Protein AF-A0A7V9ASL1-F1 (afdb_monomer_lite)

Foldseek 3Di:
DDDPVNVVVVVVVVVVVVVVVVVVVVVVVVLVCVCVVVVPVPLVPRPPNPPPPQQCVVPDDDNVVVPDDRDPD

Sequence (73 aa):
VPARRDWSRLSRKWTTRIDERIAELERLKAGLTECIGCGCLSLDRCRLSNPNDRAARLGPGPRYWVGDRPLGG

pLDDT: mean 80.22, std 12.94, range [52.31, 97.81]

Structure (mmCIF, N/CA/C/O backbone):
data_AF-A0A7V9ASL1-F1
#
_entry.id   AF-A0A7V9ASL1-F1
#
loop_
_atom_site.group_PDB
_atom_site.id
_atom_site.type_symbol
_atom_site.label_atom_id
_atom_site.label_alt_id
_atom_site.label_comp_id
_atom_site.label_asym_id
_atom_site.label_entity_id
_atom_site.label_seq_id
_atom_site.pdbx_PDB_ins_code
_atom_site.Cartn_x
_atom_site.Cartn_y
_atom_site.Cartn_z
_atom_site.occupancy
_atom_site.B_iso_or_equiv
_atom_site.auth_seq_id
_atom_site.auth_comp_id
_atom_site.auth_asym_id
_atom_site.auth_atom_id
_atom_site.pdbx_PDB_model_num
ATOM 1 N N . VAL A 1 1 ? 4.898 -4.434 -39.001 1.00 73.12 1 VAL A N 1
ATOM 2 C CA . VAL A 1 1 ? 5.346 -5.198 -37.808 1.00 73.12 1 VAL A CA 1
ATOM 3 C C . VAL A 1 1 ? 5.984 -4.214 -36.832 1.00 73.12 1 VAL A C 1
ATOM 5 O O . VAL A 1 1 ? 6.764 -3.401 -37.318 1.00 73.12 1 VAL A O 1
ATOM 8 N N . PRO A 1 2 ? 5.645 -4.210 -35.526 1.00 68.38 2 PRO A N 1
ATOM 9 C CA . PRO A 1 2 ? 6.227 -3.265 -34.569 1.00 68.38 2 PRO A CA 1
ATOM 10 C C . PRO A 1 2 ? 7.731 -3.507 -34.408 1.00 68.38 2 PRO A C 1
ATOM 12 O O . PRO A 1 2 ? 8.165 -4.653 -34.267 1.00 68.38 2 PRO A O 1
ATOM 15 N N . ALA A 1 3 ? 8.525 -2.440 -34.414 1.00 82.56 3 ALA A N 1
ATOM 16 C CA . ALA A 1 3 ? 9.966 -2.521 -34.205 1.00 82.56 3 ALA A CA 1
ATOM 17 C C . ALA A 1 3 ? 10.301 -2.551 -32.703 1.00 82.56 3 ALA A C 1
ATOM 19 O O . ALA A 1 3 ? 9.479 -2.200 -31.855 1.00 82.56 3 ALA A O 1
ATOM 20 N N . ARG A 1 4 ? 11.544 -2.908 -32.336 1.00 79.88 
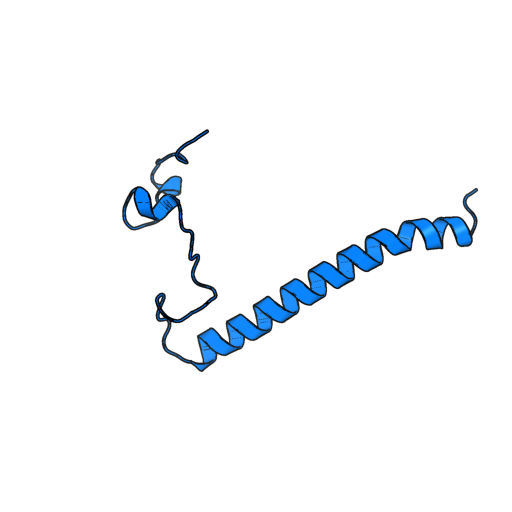4 ARG A N 1
ATOM 21 C CA . ARG A 1 4 ? 11.997 -2.915 -30.924 1.00 79.88 4 ARG A CA 1
ATOM 22 C C . ARG A 1 4 ? 11.696 -1.599 -30.198 1.00 79.88 4 ARG A C 1
ATOM 24 O O . ARG A 1 4 ? 11.315 -1.613 -29.035 1.00 79.88 4 ARG A O 1
ATOM 31 N N . ARG A 1 5 ? 11.819 -0.468 -30.899 1.00 80.31 5 ARG A N 1
ATOM 32 C CA . ARG A 1 5 ? 11.562 0.874 -30.357 1.00 80.31 5 ARG A CA 1
ATOM 33 C C . ARG A 1 5 ? 10.090 1.100 -29.984 1.00 80.31 5 ARG A C 1
ATOM 35 O O . ARG A 1 5 ? 9.828 1.819 -29.019 1.00 80.31 5 ARG A O 1
ATOM 42 N N . ASP A 1 6 ? 9.160 0.463 -30.694 1.00 81.56 6 ASP A N 1
ATOM 43 C CA . ASP A 1 6 ? 7.724 0.523 -30.403 1.00 81.56 6 ASP A CA 1
ATOM 44 C C . ASP A 1 6 ? 7.401 -0.293 -29.150 1.00 81.56 6 ASP A C 1
ATOM 46 O O . ASP A 1 6 ? 6.750 0.209 -28.232 1.00 81.56 6 ASP A O 1
ATOM 50 N N . TRP A 1 7 ? 7.969 -1.497 -29.042 1.00 83.56 7 TRP A N 1
ATOM 51 C CA . TRP A 1 7 ? 7.871 -2.328 -27.839 1.00 83.56 7 TRP A CA 1
ATOM 52 C C . TRP A 1 7 ? 8.465 -1.645 -26.609 1.00 83.56 7 TRP A C 1
ATOM 54 O O . TRP A 1 7 ? 7.816 -1.610 -25.567 1.00 83.56 7 TRP A O 1
ATOM 64 N N . SER A 1 8 ? 9.640 -1.018 -26.734 1.00 81.38 8 SER A N 1
ATOM 65 C CA . SER A 1 8 ? 10.236 -0.243 -25.640 1.00 81.38 8 SER A CA 1
ATOM 66 C C . SER A 1 8 ? 9.373 0.951 -25.226 1.00 81.38 8 SER A C 1
ATOM 68 O O . SER A 1 8 ? 9.405 1.359 -24.070 1.00 81.38 8 SER A O 1
ATOM 70 N N . ARG A 1 9 ? 8.615 1.559 -26.148 1.00 82.62 9 ARG A N 1
ATOM 71 C CA . ARG A 1 9 ? 7.715 2.676 -25.821 1.00 82.62 9 ARG A CA 1
ATOM 72 C C . ARG A 1 9 ? 6.473 2.211 -25.078 1.00 82.62 9 ARG A C 1
ATOM 74 O O . ARG A 1 9 ? 6.064 2.888 -24.139 1.00 82.62 9 ARG A O 1
ATOM 81 N N . LEU A 1 10 ? 5.908 1.080 -25.484 1.00 81.94 10 LEU A N 1
ATOM 82 C CA . LEU A 1 10 ? 4.735 0.492 -24.844 1.00 81.94 10 LEU A CA 1
ATOM 83 C C . LEU A 1 10 ? 5.068 -0.065 -23.455 1.00 81.94 10 LEU A C 1
ATOM 85 O O . LEU A 1 10 ? 4.327 0.191 -22.507 1.00 81.94 10 LEU A O 1
ATOM 89 N N . SER A 1 11 ? 6.210 -0.743 -23.308 1.00 88.19 11 SER A N 1
ATOM 90 C CA . SER A 1 11 ? 6.604 -1.352 -22.036 1.00 88.19 11 SER A CA 1
ATOM 91 C C . SER A 1 11 ? 6.901 -0.326 -20.944 1.00 88.19 11 SER A C 1
ATOM 93 O O . SER A 1 11 ? 6.545 -0.568 -19.796 1.00 88.19 11 SER A O 1
ATOM 95 N N . ARG A 1 12 ? 7.451 0.851 -21.286 1.00 90.44 12 ARG A N 1
ATOM 96 C CA . ARG A 1 12 ? 7.779 1.918 -20.317 1.00 90.44 12 ARG A CA 1
ATOM 97 C C . ARG A 1 12 ? 6.617 2.285 -19.394 1.00 90.44 12 ARG A C 1
ATOM 99 O O . ARG A 1 12 ? 6.811 2.391 -18.191 1.00 90.44 12 ARG A O 1
ATOM 106 N N . LYS A 1 13 ? 5.406 2.446 -19.940 1.00 89.31 13 LYS A N 1
ATOM 107 C CA . LYS A 1 13 ? 4.226 2.806 -19.138 1.00 89.31 13 LYS A CA 1
ATOM 108 C C . LYS A 1 13 ? 3.843 1.696 -18.155 1.00 89.31 13 LYS A C 1
ATOM 110 O O . LYS A 1 13 ? 3.418 1.983 -17.040 1.00 89.31 13 LYS A O 1
ATOM 115 N N . TRP A 1 14 ? 3.968 0.436 -18.569 1.00 91.56 14 TRP A N 1
ATOM 116 C CA . TRP A 1 14 ? 3.694 -0.700 -17.692 1.00 91.56 14 TRP A CA 1
ATOM 117 C C . TRP A 1 14 ? 4.765 -0.859 -16.623 1.00 91.56 14 TRP A C 1
ATOM 119 O O . TRP A 1 14 ? 4.404 -1.080 -15.474 1.00 91.56 14 TRP A O 1
ATOM 129 N N . THR A 1 15 ? 6.039 -0.669 -16.969 1.00 94.50 15 THR A N 1
ATOM 130 C CA . THR A 1 15 ? 7.145 -0.662 -16.005 1.00 94.50 15 THR A CA 1
ATOM 131 C C . THR A 1 15 ? 6.901 0.365 -14.905 1.00 94.50 15 THR A C 1
ATOM 133 O O . THR A 1 15 ? 6.842 -0.022 -13.746 1.00 94.50 15 THR
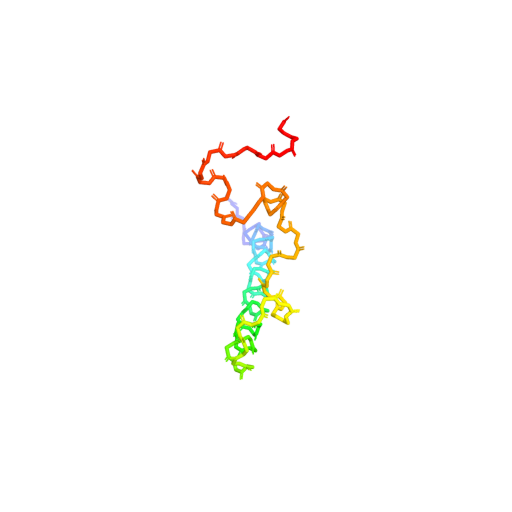 A O 1
ATOM 136 N N . THR A 1 16 ? 6.602 1.623 -15.251 1.00 95.50 16 THR A N 1
ATOM 137 C CA . THR A 1 16 ? 6.296 2.658 -14.247 1.00 95.50 16 THR A CA 1
ATOM 138 C C . THR A 1 16 ? 5.150 2.251 -13.318 1.00 95.50 16 THR A C 1
ATOM 140 O O . THR A 1 16 ? 5.266 2.378 -12.105 1.00 95.50 16 THR A O 1
ATOM 143 N N . ARG A 1 17 ? 4.061 1.695 -13.862 1.00 95.50 17 ARG A N 1
ATOM 144 C CA . ARG A 1 17 ? 2.923 1.240 -13.047 1.00 95.50 17 ARG A CA 1
ATOM 145 C C . ARG A 1 17 ? 3.281 0.061 -12.132 1.00 95.50 17 ARG A C 1
ATOM 147 O O . ARG A 1 17 ? 2.735 -0.052 -11.036 1.00 95.50 17 ARG A O 1
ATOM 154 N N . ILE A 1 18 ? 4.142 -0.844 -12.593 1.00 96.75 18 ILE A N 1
# # #
§ Assignment:
Working from the entries above, reproduce exactly and only the lines beginning with the line that has "data_AF-A0A7V9ASL1-F1" and ending with the line that has "4 ARG A N 1"; omit all pictures.

§ Result of the exercise:
data_AF-A0A7V9ASL1-F1
#
_entry.id   AF-A0A7V9ASL1-F1
#
loop_
_atom_site.group_PDB
_atom_site.id
_atom_site.type_symbol
_atom_site.label_atom_id
_atom_site.label_alt_id
_atom_site.label_comp_id
_atom_site.label_asym_id
_atom_site.label_entity_id
_atom_site.label_seq_id
_atom_site.pdbx_PDB_ins_code
_atom_site.Cartn_x
_atom_site.Cartn_y
_atom_site.Cartn_z
_atom_site.occupancy
_atom_site.B_iso_or_equiv
_atom_site.auth_seq_id
_atom_site.auth_comp_id
_atom_site.auth_asym_id
_atom_site.auth_atom_id
_atom_site.pdbx_PDB_model_num
ATOM 1 N N . VAL A 1 1 ? 4.898 -4.434 -39.001 1.00 73.12 1 VAL A N 1
ATOM 2 C CA . VAL A 1 1 ? 5.346 -5.198 -37.808 1.00 73.12 1 VAL A CA 1
ATOM 3 C C . VAL A 1 1 ? 5.984 -4.214 -36.832 1.00 73.12 1 VAL A C 1
ATOM 5 O O . VAL A 1 1 ? 6.764 -3.401 -37.318 1.00 73.12 1 VAL A O 1
ATOM 8 N N . PRO A 1 2 ? 5.645 -4.210 -35.526 1.00 68.38 2 PRO A N 1
ATOM 9 C CA . PRO A 1 2 ? 6.227 -3.265 -34.569 1.00 68.38 2 PRO A CA 1
ATOM 10 C C . PRO A 1 2 ? 7.731 -3.507 -34.408 1.00 68.38 2 PRO A C 1
ATOM 12 O O . PRO A 1 2 ? 8.165 -4.653 -34.267 1.00 68.38 2 PRO A O 1
ATOM 15 N N . ALA A 1 3 ? 8.525 -2.440 -34.414 1.00 82.56 3 ALA A N 1
ATOM 16 C CA . ALA A 1 3 ? 9.966 -2.521 -34.205 1.00 82.56 3 ALA A CA 1
ATOM 17 C C . ALA A 1 3 ? 10.301 -2.551 -32.703 1.00 82.56 3 ALA A C 1
ATOM 19 O O . ALA A 1 3 ? 9.479 -2.200 -31.855 1.00 82.56 3 ALA A O 1
ATOM 20 N N . ARG A 1 4 ? 11.544 -2.908 -32.336 1.00 79.88 
4 ARG A N 1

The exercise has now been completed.